The dataset provides some information on the source of delay. Here is the classification:

  • External causes: delay due to external problems (e.g. bad wheather, obstacles on train tracks, suspicious luggage (aka the-forgotten-luggage-of-doom-that-could-be-a-bomb), material destruction, strike etc.)

  • Railway infrastructure: maintenance, work on the railway network

  • Traffic management: problems in managing the rail traffic, in connecting the different networks. Which network (car network? TGV / Intercité network), I have no idea.

  • Driving meterial: I suppose that it means that there was a problem on the train itself (as opposed to rail or other aspect of infrastructure).

  • Station: delays due to station management and re-use of material. I suppose this encompasses the people (as in the driver is sick?) and waiting for a train that is late and need to be used for another trip.

  • Users: delays due to having to deal with users (too many users, trying to ensure a connection)

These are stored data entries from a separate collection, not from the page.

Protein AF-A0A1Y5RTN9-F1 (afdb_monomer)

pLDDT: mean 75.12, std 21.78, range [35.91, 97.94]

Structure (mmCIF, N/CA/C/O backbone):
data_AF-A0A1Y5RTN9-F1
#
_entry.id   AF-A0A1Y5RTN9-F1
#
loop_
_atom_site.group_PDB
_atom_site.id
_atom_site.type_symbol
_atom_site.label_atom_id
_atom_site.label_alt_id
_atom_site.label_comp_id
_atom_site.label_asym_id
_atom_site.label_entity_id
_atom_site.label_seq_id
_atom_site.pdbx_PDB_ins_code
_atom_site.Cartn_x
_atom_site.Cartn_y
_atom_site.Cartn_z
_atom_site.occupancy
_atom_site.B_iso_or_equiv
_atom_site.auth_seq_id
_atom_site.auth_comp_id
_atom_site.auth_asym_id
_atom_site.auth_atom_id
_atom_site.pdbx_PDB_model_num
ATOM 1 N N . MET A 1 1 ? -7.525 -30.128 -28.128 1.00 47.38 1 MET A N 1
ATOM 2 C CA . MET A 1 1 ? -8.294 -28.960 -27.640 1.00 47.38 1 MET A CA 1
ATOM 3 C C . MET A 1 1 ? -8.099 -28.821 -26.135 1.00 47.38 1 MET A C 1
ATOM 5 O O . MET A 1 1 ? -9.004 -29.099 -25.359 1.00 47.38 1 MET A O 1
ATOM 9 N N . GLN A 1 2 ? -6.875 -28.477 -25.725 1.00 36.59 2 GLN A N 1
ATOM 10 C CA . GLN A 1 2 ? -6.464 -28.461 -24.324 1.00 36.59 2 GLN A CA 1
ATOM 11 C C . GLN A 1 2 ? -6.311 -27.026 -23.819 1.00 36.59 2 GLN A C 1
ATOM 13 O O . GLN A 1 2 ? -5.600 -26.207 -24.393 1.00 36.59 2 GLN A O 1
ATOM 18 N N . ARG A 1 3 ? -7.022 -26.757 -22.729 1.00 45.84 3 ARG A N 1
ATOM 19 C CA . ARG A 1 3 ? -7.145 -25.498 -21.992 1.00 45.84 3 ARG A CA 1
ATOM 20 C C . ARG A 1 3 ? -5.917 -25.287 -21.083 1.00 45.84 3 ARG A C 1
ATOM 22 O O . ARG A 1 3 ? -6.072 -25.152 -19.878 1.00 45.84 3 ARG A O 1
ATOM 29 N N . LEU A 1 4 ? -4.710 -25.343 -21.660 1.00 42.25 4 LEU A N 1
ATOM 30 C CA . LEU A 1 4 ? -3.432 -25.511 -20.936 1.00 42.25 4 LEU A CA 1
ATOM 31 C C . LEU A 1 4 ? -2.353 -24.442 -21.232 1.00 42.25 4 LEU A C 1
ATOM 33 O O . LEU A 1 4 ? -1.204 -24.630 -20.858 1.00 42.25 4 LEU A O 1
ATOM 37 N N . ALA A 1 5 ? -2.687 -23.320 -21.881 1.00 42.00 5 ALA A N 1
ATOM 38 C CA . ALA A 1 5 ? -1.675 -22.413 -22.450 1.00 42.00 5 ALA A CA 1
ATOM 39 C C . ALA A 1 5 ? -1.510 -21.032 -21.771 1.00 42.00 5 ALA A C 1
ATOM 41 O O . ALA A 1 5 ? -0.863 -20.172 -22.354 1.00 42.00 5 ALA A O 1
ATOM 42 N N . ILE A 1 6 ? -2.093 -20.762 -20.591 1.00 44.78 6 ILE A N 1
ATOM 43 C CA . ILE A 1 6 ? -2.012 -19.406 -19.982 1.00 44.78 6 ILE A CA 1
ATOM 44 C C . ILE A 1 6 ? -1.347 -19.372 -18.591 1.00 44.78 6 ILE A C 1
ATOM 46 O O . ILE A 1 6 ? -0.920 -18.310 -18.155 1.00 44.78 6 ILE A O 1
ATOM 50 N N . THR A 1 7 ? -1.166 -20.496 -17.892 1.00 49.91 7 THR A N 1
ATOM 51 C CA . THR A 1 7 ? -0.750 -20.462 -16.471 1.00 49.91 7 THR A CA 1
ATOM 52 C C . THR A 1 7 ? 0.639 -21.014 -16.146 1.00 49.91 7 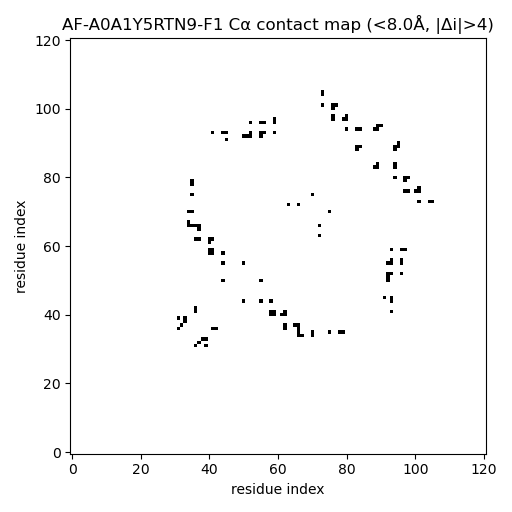THR A C 1
ATOM 54 O O . THR A 1 7 ? 1.091 -20.809 -15.024 1.00 49.91 7 THR A O 1
ATOM 57 N N . LEU A 1 8 ? 1.348 -21.656 -17.081 1.00 46.09 8 LEU A N 1
ATOM 58 C CA . LEU A 1 8 ? 2.643 -22.298 -16.785 1.00 46.09 8 LEU A CA 1
ATOM 59 C C . LEU A 1 8 ? 3.891 -21.482 -17.176 1.00 46.09 8 LEU A C 1
ATOM 61 O O . LEU A 1 8 ? 4.938 -21.691 -16.572 1.00 46.09 8 LEU A O 1
ATOM 65 N N . ASP A 1 9 ? 3.786 -20.492 -18.069 1.00 48.03 9 ASP A N 1
ATOM 66 C CA . ASP A 1 9 ? 4.943 -19.667 -18.477 1.00 48.03 9 ASP A CA 1
ATOM 67 C C . ASP A 1 9 ? 5.265 -18.499 -17.521 1.00 48.03 9 ASP A C 1
ATOM 69 O O . ASP A 1 9 ? 6.373 -17.973 -17.532 1.00 48.03 9 ASP A O 1
ATOM 73 N N . HIS A 1 10 ? 4.337 -18.088 -16.648 1.00 46.25 10 HIS A N 1
ATOM 74 C CA . HIS A 1 10 ? 4.539 -16.918 -15.773 1.00 46.25 10 HIS A CA 1
ATOM 75 C C . HIS A 1 10 ? 5.221 -17.260 -14.430 1.00 46.25 10 HIS A C 1
ATOM 77 O O . HIS A 1 10 ? 5.700 -16.369 -13.732 1.00 46.25 10 HIS A O 1
ATOM 83 N N . ILE A 1 11 ? 5.266 -18.542 -14.051 1.00 46.25 11 ILE A N 1
ATOM 84 C CA . ILE A 1 11 ? 5.742 -18.987 -12.727 1.00 46.25 11 ILE A CA 1
ATOM 85 C C . ILE A 1 11 ? 7.214 -19.439 -12.764 1.00 46.25 11 ILE A C 1
ATOM 87 O O . ILE A 1 11 ? 7.922 -19.277 -11.775 1.00 46.25 11 ILE A O 1
ATOM 91 N N . LEU A 1 12 ? 7.726 -19.917 -13.904 1.00 45.88 12 LEU A N 1
ATOM 92 C CA . LEU A 1 12 ? 9.102 -20.434 -14.008 1.00 45.88 12 LEU A CA 1
ATOM 93 C C . LEU A 1 12 ? 10.187 -19.357 -14.216 1.00 45.88 12 LEU A C 1
ATOM 95 O O . LEU A 1 12 ? 11.371 -19.650 -14.065 1.00 45.88 12 LEU A O 1
ATOM 99 N N . ALA A 1 13 ? 9.822 -18.102 -14.499 1.00 48.16 13 ALA A N 1
ATOM 100 C CA . ALA A 1 13 ? 10.792 -17.010 -14.663 1.00 48.16 13 ALA A CA 1
ATOM 101 C C . ALA A 1 13 ? 11.386 -16.493 -13.333 1.00 48.16 13 ALA A C 1
ATOM 103 O O . ALA A 1 13 ? 12.383 -15.780 -13.353 1.00 48.16 13 ALA A O 1
ATOM 104 N N . TYR A 1 14 ? 10.819 -16.871 -12.179 1.00 43.56 14 TYR A N 1
ATOM 105 C CA . TYR A 1 14 ? 11.354 -16.520 -10.853 1.00 43.56 14 TYR A CA 1
ATOM 106 C C . TYR A 1 14 ? 12.562 -17.394 -10.444 1.00 43.56 14 TYR A C 1
ATOM 108 O O . TYR A 1 14 ? 13.184 -17.169 -9.412 1.00 43.56 14 TYR A O 1
ATOM 116 N N . THR A 1 15 ? 12.906 -18.423 -11.229 1.00 49.12 15 THR A N 1
ATOM 117 C CA . THR A 1 15 ? 13.841 -19.484 -10.811 1.00 49.12 15 THR A CA 1
ATOM 118 C C . THR A 1 15 ? 15.307 -19.251 -11.198 1.00 49.12 15 THR A C 1
ATOM 120 O O . THR A 1 15 ? 16.126 -20.138 -10.971 1.00 49.12 15 THR A O 1
ATOM 123 N N . LEU A 1 16 ? 15.716 -18.099 -11.740 1.00 45.16 16 LEU A N 1
ATOM 124 C CA . LEU A 1 16 ? 17.135 -17.926 -12.077 1.00 45.16 16 LEU A CA 1
ATOM 125 C C . LEU A 1 16 ? 17.653 -16.497 -11.865 1.00 45.16 16 LEU A C 1
ATOM 127 O O . LEU A 1 16 ? 17.368 -15.611 -12.661 1.00 45.16 16 LEU A O 1
ATOM 131 N N . ALA A 1 17 ? 18.511 -16.365 -10.845 1.00 42.50 17 ALA A N 1
ATOM 132 C CA . ALA A 1 17 ? 19.303 -15.193 -10.445 1.00 42.50 17 ALA A CA 1
ATOM 133 C C . ALA A 1 17 ? 18.537 -14.162 -9.581 1.00 42.50 17 ALA A C 1
ATOM 135 O O . ALA A 1 17 ? 17.434 -13.770 -9.912 1.00 42.50 17 ALA A O 1
ATOM 136 N N . ASP A 1 18 ? 1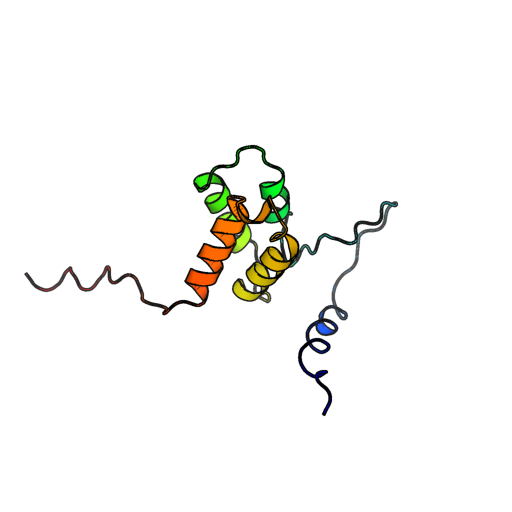9.046 -13.661 -8.453 1.00 44.25 18 ASP A N 1
ATOM 137 C CA . ASP A 1 18 ? 20.442 -13.537 -8.044 1.00 44.25 18 ASP A CA 1
ATOM 138 C C . ASP A 1 18 ? 20.548 -13.267 -6.520 1.00 44.25 18 ASP A C 1
ATOM 140 O O . ASP A 1 18 ? 19.740 -12.545 -5.946 1.00 44.25 18 ASP A O 1
ATOM 144 N N . LYS A 1 19 ? 21.621 -13.800 -5.920 1.00 41.22 19 LYS A N 1
ATOM 145 C CA . LYS A 1 19 ? 22.228 -13.482 -4.604 1.00 41.22 19 LYS A CA 1
ATOM 146 C C . LYS A 1 19 ? 21.555 -14.010 -3.336 1.00 41.22 19 LYS A C 1
ATOM 148 O O . LYS A 1 19 ? 20.888 -13.309 -2.585 1.00 41.22 19 LYS A O 1
ATOM 153 N N . GLY A 1 20 ? 21.925 -15.250 -3.007 1.00 48.44 20 GLY A N 1
ATOM 154 C CA . GLY A 1 20 ? 21.957 -15.691 -1.618 1.00 48.44 20 GLY A CA 1
ATOM 155 C C . GLY A 1 20 ? 22.920 -14.841 -0.792 1.00 48.44 20 GLY A C 1
ATOM 156 O O . GLY A 1 20 ? 23.990 -14.519 -1.292 1.00 48.44 20 GLY A O 1
ATOM 157 N N . ILE A 1 21 ? 22.524 -14.496 0.437 1.00 43.91 21 ILE A N 1
ATOM 158 C CA . ILE A 1 21 ? 23.117 -14.964 1.704 1.00 43.91 21 ILE A CA 1
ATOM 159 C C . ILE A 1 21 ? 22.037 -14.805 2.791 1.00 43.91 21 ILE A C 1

Also, on a totally unrelated note, todays’s colors come rom the very cute wesanderson package. Because I can.

Data wrangling

I will first sort the dates (turn them in ordered factors).

# Make year as ordered factor
tgv$year_ordered = factor(tgv$year, ordered = TRUE)

# Get months in English
tgv$month_english = factor(tgv$month_number, ordered = TRUE)
levels(tgv$month_english) <- c("January", "February", "March", "April", "May", "June", "July", "August", "September",  "October", "November", "December")

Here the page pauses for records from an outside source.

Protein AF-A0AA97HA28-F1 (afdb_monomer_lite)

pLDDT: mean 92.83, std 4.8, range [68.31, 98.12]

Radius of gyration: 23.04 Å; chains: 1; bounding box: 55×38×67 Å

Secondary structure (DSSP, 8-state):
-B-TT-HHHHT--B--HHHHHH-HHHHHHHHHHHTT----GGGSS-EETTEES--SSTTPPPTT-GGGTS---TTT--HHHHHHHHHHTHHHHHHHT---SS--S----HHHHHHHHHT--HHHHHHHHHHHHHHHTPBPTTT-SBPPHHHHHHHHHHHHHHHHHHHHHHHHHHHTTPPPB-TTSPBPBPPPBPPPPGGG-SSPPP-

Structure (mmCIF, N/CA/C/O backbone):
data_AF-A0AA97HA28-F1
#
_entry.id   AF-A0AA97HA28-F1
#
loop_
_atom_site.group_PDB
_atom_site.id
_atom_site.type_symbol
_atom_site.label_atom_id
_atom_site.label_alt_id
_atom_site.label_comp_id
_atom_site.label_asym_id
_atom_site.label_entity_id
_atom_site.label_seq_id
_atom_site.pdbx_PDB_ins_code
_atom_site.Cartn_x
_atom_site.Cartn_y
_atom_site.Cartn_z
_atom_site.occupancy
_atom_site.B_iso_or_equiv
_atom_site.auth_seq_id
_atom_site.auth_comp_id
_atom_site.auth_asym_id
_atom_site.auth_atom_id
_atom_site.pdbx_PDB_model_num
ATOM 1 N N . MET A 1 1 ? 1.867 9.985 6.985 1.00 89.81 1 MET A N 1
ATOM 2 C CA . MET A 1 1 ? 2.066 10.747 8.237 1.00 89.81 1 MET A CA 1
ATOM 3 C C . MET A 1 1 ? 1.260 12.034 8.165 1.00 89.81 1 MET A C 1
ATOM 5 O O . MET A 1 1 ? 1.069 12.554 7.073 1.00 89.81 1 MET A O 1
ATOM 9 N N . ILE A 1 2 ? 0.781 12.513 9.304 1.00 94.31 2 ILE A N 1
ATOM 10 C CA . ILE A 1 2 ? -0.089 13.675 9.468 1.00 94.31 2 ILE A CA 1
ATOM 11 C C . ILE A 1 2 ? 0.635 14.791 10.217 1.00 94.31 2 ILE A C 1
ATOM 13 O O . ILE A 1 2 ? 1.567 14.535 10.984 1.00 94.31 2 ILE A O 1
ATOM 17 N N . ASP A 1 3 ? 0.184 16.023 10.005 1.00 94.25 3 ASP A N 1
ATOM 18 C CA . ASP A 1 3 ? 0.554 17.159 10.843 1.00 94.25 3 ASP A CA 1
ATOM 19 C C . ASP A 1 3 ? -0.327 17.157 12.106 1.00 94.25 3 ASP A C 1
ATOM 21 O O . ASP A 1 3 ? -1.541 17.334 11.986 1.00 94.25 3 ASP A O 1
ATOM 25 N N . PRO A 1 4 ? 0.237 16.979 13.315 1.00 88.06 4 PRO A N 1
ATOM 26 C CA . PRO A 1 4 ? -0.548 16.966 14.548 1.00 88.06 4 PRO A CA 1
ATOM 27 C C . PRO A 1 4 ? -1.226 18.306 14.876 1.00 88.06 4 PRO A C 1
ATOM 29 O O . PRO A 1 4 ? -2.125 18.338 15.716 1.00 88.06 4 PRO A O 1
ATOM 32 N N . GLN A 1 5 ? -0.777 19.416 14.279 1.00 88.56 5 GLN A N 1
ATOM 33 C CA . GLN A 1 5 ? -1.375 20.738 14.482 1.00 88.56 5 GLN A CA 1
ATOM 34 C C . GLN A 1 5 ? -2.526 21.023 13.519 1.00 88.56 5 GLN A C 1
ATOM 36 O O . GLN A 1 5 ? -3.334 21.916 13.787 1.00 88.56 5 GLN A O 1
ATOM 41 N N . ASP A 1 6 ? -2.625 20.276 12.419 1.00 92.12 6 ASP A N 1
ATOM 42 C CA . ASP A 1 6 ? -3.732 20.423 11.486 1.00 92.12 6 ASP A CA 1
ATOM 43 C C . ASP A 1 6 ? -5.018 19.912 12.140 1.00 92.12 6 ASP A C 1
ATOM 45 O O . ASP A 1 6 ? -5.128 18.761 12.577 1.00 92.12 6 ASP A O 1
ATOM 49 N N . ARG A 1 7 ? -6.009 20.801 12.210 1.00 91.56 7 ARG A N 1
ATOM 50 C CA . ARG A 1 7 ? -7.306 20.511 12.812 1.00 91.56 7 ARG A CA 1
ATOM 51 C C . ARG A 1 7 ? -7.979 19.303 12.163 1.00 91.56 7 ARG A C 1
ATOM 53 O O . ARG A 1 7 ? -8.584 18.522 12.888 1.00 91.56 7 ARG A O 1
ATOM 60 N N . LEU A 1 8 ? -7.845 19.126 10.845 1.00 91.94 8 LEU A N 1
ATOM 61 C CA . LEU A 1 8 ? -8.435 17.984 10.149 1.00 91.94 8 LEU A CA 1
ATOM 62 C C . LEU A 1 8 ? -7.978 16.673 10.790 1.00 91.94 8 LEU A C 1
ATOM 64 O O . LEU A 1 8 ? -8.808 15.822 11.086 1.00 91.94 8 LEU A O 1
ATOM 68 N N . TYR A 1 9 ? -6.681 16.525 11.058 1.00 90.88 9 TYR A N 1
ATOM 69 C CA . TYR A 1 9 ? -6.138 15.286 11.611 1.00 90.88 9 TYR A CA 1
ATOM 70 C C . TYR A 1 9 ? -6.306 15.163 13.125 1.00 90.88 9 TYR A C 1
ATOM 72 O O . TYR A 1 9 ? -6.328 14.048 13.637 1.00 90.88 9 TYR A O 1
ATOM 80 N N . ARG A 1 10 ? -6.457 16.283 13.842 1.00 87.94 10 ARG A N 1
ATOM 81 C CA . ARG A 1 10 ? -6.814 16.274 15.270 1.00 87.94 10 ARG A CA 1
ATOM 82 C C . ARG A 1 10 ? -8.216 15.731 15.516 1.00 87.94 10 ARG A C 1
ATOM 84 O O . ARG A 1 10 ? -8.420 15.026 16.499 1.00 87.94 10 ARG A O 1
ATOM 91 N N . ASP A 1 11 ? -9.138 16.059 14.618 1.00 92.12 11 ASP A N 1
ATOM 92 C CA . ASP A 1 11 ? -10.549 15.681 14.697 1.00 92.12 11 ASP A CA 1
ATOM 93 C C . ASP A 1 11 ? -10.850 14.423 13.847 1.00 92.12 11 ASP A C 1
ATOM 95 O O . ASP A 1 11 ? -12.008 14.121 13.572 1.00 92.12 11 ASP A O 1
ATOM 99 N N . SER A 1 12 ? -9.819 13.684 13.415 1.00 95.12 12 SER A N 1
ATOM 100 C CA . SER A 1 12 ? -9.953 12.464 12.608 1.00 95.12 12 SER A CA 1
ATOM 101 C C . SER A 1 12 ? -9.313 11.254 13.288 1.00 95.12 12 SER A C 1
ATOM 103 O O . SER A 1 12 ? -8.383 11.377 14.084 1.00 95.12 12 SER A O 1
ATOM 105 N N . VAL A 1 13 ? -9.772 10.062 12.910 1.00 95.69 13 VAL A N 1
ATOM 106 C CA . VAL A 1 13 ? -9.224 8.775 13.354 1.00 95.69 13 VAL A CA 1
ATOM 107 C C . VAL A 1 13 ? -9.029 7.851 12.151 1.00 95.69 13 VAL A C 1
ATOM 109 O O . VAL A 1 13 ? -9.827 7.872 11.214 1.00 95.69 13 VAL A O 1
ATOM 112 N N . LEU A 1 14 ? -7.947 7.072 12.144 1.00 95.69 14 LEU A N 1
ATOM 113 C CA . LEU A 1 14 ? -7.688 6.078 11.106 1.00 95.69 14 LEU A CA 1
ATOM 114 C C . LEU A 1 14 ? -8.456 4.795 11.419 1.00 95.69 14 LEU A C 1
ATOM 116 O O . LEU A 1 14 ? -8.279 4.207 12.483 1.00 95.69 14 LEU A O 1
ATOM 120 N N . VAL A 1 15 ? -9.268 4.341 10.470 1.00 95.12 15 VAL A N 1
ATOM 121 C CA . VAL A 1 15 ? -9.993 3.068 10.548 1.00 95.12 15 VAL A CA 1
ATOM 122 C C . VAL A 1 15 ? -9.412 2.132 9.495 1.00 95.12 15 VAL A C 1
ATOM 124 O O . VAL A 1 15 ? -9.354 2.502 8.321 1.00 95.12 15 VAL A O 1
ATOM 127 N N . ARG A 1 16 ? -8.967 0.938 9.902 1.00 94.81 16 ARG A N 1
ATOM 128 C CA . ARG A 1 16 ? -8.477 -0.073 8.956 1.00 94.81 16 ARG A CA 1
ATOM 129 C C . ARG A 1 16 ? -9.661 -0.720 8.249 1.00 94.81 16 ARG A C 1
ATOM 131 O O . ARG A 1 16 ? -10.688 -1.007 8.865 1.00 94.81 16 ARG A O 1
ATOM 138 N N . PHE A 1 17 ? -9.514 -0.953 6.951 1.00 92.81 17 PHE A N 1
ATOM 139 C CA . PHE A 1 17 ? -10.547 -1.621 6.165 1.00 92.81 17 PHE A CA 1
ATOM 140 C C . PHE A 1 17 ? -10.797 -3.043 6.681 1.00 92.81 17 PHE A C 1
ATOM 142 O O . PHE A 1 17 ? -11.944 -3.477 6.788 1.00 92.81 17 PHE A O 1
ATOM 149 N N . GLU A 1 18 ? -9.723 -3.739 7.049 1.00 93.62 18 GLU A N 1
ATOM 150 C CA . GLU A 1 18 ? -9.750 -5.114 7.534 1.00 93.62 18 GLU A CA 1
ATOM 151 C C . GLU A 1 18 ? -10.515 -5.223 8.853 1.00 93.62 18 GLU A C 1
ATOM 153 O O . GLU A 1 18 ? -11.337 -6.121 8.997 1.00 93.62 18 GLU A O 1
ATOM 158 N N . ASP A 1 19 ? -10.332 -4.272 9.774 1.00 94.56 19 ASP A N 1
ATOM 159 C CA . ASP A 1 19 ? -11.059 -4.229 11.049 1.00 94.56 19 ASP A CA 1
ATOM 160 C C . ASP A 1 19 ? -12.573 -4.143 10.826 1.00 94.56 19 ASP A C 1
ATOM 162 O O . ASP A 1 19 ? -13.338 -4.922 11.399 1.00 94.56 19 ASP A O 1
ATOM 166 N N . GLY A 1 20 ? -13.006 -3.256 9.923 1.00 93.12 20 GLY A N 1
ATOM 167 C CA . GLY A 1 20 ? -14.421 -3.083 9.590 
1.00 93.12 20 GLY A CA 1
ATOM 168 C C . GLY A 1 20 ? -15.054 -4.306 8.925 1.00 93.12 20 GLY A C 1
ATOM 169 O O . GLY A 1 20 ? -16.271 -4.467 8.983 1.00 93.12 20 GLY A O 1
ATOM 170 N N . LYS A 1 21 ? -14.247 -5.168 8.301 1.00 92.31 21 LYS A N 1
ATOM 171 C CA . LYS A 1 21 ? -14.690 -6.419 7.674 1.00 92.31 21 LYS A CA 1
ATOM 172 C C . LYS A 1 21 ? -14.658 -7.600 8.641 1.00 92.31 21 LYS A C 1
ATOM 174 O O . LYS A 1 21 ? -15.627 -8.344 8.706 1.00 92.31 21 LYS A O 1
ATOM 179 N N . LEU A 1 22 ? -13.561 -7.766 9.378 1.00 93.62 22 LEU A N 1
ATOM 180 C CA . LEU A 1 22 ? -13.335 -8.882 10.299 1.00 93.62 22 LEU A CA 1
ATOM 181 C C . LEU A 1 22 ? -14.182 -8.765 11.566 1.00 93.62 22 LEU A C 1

Then put the stations in title case, with the str_to_title function, because it’s prettier.

tgv <- mutate(tgv, 
              departure_station = str_to_title(departure_station),
              arrival_station = str_to_title(arrival_station))

I will then make a departure and an arrival dataset, to simplify things.

tgv <- tgv %>% 
  mutate(nb_trains = expected_nb_trains - nb_cancelled_trains)

tgv_departure <- tgv %>% 
  select(year,
         nb_trains,
         month_number,
         year_ordered,
         month_english,
         service,
         departure_station,
         trip_duration,
         expected_nb_trains,
         nb_cancelled_trains,
         contains("departure"))


tgv_arrival <- tgv %>% 
  select(year,
         nb_trains,
         month_number,
         year_ordered,
         month_english,
         service,
         departure_station,
         trip_duration,
         expected_nb_trains,
         nb_cancelled_trains,
         contains("arrival"))

Cancelled trains

We can see that in general, there are a less than fifty trains cancelled per link and per month, but there is an impressive tail of links that had a huge number of trains cancelled some months. Even if they were links with many trains running, more than 100 cancelled seems a lot.

tgv %>% 
  count(nb_cancelled_trains) %>% 
  ggplot(aes(x = nb_cancelled_trains, y = n)) +
  geom_col() +
  labs(title = "Distribution of the number of cancelled trains per link",
       subtitle = "Data: data.sncf.com",
       x = "Number of cancelled trains per month and link",
       y = "count") +
  theme_ipsum_rc()

Cancellation rates per station accross years

Since the number of trains is not the same between links, let’s get the percentage of cancelled train per departure station, over all years.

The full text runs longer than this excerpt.